Carroll’s battlefield view—combined with his access to the nation’s leading COVID thinkers and planners—has given him a perspective on the situation as well-rounded as just about anyone.
Six months after his warning about ventilators and ICU beds, Carroll dropped another heavy dose of reality when he wrote in the Times that Americans shouldn’t overestimate what a vaccine will do—even when one is approved and it proves to be effective.
Aside from the challenges of distribution, he notes that it’s unclear how long the benefits of a vaccine will last or whether it will benefit all populations. Masks and social distancing will still be needed, he said. Failures in those areas could lead to new outbreaks.
“It is much more likely that life in 2021, especially the first half of the year, will need to look much like life does now,” he wrote.
If Carroll is a habitual truthteller, he is an accidental journalist.
As a researcher, he found himself constantly writing grant applications, writing remarks for public talks, and writing for other purposes.
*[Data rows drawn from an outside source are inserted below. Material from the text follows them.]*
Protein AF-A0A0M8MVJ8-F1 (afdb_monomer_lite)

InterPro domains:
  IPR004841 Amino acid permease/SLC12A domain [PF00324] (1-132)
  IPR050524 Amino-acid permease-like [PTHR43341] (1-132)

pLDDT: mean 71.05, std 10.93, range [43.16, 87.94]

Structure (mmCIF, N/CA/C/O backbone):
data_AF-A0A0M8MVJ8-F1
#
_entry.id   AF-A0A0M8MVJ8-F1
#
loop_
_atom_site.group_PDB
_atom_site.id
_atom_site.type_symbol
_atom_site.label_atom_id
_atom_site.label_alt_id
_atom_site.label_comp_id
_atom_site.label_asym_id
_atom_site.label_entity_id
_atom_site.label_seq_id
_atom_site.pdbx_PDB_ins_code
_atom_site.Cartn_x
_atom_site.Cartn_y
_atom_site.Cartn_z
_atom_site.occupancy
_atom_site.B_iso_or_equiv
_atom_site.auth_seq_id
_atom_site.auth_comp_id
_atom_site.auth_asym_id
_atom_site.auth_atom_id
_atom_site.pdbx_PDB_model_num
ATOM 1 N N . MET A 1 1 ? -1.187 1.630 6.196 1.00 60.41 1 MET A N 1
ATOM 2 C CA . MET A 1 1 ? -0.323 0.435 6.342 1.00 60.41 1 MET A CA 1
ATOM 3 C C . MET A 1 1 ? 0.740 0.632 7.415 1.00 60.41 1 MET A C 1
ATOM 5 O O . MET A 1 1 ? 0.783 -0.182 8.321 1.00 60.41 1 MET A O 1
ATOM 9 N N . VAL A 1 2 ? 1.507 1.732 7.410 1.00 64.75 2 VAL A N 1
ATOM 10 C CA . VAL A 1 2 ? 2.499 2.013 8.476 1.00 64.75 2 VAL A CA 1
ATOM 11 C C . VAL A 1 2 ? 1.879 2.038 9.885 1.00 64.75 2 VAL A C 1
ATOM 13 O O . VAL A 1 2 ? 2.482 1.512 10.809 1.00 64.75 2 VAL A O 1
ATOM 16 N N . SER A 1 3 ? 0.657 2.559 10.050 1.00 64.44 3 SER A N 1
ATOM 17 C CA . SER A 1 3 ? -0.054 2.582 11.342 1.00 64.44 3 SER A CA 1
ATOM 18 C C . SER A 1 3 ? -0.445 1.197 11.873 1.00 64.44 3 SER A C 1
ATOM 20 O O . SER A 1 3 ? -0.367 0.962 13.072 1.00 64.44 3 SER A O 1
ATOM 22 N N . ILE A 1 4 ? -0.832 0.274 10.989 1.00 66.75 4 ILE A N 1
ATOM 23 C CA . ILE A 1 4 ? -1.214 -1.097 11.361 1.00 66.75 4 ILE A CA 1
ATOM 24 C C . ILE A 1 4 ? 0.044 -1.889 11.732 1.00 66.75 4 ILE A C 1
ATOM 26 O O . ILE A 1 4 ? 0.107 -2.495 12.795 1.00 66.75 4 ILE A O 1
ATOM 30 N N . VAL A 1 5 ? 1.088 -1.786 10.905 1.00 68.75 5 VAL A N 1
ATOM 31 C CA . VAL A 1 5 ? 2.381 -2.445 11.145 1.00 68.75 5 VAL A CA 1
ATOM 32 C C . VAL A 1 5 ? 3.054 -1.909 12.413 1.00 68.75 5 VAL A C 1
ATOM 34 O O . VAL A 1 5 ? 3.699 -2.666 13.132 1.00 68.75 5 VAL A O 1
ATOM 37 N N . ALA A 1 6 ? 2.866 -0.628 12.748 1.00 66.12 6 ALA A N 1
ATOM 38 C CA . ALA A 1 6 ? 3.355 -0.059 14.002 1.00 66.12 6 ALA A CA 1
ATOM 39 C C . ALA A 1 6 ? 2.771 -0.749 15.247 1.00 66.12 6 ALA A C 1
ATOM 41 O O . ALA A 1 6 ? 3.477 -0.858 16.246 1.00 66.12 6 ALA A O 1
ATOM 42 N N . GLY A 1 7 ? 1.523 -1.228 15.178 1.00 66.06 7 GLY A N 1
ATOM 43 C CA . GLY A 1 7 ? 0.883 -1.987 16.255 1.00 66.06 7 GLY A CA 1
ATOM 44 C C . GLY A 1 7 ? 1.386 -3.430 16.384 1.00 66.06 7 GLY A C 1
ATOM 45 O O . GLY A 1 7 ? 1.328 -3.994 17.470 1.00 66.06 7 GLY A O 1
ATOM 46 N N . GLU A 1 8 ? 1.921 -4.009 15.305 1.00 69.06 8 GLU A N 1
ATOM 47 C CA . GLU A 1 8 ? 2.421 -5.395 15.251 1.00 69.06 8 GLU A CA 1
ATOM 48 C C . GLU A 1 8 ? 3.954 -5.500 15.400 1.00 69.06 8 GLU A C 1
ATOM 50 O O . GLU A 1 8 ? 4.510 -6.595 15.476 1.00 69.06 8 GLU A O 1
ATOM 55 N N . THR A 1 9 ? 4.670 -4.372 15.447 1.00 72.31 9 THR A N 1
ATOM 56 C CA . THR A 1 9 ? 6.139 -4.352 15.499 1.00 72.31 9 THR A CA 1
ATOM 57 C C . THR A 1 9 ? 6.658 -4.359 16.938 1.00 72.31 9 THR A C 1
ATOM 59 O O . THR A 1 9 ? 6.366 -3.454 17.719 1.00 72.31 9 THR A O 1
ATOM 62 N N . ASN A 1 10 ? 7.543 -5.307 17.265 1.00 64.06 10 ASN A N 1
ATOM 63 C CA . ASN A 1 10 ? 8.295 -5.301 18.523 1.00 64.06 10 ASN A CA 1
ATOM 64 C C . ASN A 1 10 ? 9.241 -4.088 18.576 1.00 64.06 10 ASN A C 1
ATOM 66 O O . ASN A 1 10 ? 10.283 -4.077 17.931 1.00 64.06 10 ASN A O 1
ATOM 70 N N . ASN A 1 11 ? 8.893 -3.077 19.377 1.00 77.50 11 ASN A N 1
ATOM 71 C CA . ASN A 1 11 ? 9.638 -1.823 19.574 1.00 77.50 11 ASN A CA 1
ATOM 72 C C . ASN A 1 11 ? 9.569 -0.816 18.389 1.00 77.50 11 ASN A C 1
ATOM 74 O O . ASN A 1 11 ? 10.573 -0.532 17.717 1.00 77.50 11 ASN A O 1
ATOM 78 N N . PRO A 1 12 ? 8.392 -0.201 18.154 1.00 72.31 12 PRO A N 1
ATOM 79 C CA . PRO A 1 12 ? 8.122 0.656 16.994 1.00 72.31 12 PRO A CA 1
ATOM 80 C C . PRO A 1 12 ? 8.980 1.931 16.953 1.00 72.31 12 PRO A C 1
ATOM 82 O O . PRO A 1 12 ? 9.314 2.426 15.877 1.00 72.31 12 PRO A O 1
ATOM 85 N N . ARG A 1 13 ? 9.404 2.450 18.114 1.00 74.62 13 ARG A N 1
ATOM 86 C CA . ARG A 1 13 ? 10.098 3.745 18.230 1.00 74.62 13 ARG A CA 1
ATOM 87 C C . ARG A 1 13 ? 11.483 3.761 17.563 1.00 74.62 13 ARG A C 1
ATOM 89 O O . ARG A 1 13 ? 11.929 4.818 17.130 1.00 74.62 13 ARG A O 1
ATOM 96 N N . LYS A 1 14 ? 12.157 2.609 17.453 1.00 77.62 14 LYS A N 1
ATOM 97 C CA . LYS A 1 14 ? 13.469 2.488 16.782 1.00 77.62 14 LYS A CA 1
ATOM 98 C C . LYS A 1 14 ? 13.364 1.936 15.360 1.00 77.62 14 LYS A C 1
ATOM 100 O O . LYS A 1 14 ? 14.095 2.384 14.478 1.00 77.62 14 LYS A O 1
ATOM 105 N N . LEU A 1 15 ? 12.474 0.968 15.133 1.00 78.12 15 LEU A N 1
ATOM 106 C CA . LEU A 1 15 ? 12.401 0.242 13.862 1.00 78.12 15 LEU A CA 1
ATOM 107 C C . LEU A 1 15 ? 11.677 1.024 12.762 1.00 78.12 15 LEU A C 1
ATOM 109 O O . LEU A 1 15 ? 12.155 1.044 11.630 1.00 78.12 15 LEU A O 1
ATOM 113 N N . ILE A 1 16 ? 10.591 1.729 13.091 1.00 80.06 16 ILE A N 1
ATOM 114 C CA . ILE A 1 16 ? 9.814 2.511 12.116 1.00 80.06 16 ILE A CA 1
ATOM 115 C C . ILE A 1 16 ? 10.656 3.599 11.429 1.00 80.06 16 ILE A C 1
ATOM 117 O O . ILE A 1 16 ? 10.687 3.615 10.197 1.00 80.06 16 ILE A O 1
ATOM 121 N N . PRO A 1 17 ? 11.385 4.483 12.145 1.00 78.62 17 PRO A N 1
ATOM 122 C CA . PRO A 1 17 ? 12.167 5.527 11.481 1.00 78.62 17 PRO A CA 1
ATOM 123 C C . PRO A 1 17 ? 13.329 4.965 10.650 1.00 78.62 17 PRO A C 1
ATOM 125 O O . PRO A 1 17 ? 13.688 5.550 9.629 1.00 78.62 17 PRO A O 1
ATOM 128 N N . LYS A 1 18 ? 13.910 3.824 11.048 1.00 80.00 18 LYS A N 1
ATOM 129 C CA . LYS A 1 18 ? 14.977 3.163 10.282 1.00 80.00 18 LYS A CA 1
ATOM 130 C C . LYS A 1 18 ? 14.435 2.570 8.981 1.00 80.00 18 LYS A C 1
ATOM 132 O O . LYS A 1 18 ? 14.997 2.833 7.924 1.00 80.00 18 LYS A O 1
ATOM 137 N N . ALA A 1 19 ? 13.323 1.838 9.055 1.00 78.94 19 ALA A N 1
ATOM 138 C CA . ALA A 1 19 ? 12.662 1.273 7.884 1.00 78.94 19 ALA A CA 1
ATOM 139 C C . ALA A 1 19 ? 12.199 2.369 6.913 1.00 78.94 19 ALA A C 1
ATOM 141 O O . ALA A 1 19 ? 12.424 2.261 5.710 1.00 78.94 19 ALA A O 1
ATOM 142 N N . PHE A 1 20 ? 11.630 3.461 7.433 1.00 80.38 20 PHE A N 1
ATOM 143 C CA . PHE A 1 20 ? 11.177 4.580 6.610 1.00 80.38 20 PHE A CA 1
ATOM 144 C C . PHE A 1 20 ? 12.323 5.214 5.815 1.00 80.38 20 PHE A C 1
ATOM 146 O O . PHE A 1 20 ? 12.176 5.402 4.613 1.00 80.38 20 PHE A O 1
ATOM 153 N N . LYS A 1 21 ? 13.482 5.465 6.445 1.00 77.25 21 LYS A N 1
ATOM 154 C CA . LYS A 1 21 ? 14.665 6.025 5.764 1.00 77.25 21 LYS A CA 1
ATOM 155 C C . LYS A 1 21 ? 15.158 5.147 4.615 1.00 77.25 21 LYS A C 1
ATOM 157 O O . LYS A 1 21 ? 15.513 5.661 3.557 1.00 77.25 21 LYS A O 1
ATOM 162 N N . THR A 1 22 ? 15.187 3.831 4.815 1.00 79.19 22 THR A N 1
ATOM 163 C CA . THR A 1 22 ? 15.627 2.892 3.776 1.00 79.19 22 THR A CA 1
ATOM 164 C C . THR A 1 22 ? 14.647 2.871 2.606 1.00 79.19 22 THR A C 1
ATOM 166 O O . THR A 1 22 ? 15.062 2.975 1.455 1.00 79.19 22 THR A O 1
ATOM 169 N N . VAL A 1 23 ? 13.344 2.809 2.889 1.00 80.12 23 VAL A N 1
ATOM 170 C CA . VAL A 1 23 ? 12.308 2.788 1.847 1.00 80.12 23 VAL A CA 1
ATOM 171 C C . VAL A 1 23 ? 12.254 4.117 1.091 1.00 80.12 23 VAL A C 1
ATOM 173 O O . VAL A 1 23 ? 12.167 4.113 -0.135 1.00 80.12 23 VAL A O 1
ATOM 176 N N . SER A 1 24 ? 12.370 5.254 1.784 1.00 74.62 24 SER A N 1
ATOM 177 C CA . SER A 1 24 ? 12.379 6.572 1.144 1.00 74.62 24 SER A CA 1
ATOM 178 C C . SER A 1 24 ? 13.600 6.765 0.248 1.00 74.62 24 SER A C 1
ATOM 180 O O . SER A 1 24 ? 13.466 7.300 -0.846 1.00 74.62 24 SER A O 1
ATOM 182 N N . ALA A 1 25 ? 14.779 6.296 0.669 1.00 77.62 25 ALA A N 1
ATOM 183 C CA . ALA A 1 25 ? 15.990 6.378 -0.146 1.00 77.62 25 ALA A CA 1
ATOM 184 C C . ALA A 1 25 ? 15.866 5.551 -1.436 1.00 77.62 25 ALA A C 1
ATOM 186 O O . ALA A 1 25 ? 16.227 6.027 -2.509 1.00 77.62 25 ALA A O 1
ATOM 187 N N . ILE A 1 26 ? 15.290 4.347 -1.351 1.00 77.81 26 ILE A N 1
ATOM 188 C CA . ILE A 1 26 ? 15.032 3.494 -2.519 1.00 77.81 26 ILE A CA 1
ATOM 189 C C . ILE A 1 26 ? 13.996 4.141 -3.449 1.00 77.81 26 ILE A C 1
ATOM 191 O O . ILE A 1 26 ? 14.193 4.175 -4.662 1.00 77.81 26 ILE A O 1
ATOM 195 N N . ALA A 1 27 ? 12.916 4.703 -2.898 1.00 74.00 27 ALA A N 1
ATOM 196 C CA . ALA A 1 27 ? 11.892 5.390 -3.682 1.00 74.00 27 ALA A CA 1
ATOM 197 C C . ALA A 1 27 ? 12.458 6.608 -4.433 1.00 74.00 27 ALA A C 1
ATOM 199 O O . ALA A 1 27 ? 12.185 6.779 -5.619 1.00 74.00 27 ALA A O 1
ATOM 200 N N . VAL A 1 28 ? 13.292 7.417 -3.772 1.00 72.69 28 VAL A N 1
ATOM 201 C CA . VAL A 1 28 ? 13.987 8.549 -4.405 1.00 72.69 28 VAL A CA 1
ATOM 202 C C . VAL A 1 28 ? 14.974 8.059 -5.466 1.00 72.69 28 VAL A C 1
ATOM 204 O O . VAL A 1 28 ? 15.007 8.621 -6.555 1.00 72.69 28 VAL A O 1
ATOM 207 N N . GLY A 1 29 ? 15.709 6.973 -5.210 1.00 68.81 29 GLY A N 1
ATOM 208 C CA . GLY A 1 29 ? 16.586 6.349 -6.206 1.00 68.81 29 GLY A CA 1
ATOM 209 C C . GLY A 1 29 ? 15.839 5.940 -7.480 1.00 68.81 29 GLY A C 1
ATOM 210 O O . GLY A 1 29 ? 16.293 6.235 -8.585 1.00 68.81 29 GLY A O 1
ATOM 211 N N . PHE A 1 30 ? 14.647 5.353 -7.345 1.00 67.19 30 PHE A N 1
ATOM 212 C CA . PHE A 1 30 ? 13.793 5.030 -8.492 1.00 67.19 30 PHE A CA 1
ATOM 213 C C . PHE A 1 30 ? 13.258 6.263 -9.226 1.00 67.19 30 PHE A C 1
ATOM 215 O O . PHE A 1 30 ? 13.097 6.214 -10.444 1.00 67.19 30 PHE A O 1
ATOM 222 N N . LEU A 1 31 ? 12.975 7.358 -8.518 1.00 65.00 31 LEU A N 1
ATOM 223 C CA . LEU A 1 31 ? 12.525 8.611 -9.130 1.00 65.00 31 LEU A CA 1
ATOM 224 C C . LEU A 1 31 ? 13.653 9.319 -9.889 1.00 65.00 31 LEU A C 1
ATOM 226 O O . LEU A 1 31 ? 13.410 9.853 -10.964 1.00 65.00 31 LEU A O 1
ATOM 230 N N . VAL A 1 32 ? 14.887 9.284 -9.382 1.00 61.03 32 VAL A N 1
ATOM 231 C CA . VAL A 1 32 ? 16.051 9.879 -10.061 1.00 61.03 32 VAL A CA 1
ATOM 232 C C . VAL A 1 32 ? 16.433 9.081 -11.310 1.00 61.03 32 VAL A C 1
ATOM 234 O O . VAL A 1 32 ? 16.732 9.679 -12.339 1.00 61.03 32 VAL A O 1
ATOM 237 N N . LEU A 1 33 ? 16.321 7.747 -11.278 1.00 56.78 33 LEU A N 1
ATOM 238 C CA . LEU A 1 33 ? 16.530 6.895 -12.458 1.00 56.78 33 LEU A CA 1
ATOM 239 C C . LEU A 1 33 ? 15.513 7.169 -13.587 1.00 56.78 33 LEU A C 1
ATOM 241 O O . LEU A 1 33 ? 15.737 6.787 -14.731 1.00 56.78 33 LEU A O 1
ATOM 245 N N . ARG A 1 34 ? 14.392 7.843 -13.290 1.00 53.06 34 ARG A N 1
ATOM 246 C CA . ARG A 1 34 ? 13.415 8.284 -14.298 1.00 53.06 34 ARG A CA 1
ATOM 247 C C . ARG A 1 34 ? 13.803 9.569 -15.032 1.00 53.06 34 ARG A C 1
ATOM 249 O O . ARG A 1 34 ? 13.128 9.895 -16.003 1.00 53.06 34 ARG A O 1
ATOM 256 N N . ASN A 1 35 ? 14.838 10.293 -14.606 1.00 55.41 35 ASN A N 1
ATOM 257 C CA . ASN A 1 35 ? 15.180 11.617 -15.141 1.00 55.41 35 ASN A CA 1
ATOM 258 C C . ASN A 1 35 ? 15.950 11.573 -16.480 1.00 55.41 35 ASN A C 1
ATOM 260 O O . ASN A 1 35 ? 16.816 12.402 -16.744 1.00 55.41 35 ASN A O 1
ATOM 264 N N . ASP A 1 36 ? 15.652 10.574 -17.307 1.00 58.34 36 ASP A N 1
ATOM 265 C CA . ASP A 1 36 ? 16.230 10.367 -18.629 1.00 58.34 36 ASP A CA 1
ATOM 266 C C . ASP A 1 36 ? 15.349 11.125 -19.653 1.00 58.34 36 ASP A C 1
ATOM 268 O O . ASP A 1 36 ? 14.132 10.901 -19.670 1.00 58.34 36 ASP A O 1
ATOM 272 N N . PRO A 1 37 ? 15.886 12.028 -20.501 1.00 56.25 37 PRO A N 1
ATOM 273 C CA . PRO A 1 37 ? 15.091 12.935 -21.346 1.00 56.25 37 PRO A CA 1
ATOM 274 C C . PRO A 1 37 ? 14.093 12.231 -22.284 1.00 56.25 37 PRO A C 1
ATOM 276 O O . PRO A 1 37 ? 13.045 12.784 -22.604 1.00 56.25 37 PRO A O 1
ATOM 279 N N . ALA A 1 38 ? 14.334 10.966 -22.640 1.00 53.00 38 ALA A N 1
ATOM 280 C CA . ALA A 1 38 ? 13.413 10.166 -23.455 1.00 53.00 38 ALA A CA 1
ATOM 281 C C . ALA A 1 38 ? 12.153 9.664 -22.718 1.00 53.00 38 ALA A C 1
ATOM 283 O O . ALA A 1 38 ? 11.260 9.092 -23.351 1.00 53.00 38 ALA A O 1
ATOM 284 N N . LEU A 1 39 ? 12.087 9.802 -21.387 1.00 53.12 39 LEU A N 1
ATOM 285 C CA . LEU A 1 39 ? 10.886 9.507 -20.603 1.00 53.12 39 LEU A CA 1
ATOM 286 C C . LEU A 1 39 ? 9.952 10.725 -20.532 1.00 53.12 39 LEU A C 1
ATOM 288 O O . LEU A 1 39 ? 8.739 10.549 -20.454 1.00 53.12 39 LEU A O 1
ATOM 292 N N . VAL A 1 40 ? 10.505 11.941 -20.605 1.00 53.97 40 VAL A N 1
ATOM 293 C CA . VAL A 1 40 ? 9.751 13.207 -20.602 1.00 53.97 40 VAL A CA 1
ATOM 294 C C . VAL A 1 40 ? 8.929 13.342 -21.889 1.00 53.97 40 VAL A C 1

But he wanted to get better at it. So, he committed to writing 800 words a day for two years. That led to a blog. With health care reform as an issue in the 2008 election and early in the Obama years, Carroll began blogging about that. He became a go-to source for journalists, academics and others. In 2013, he started Healthcare Triage, a video series about health policy.
As data journalism began gaining prominence at places like Vox and fivethirtyeight.com, The Times started its own version: The Upshot. Carroll asked its editor if anyone was writing about health policy. Soon, the gig was his. This spring, with COVID dominating the landscape, Carroll took on a new role—health care opinion columnist.
Carroll sees that role in COVID-19 commentary as someone who can shoot straight in a landscape clouded by politics and hyperbole. “I’m trying to bring some rationality, some data and evidence and some realism to this. It gets a little bit off to one side or the other. It gets partisan or it gets political,” he said.
While there is concern about the winter ahead—with a health superstorm caused by COVID and flu—Carroll doesn’t venture a prediction for what’s to come. But he comes back to a regular theme of his: tradeoff.
The NBA found a way to have a basketball season, but its athletes had to give up their freedom of movement—instead, living in a bubble. College students can come to campus to learn, but they can’t cluster together in mass gatherings, without masks, in indoor settings. Carroll sees such tradeoffs continuing.
“We have to give some things up, but we get something in return. And if we want stuff, then we have to talk about what we have to give up,” he said. “It’s just sort of understanding the competing demands and the risks and benefits of all the things we do.”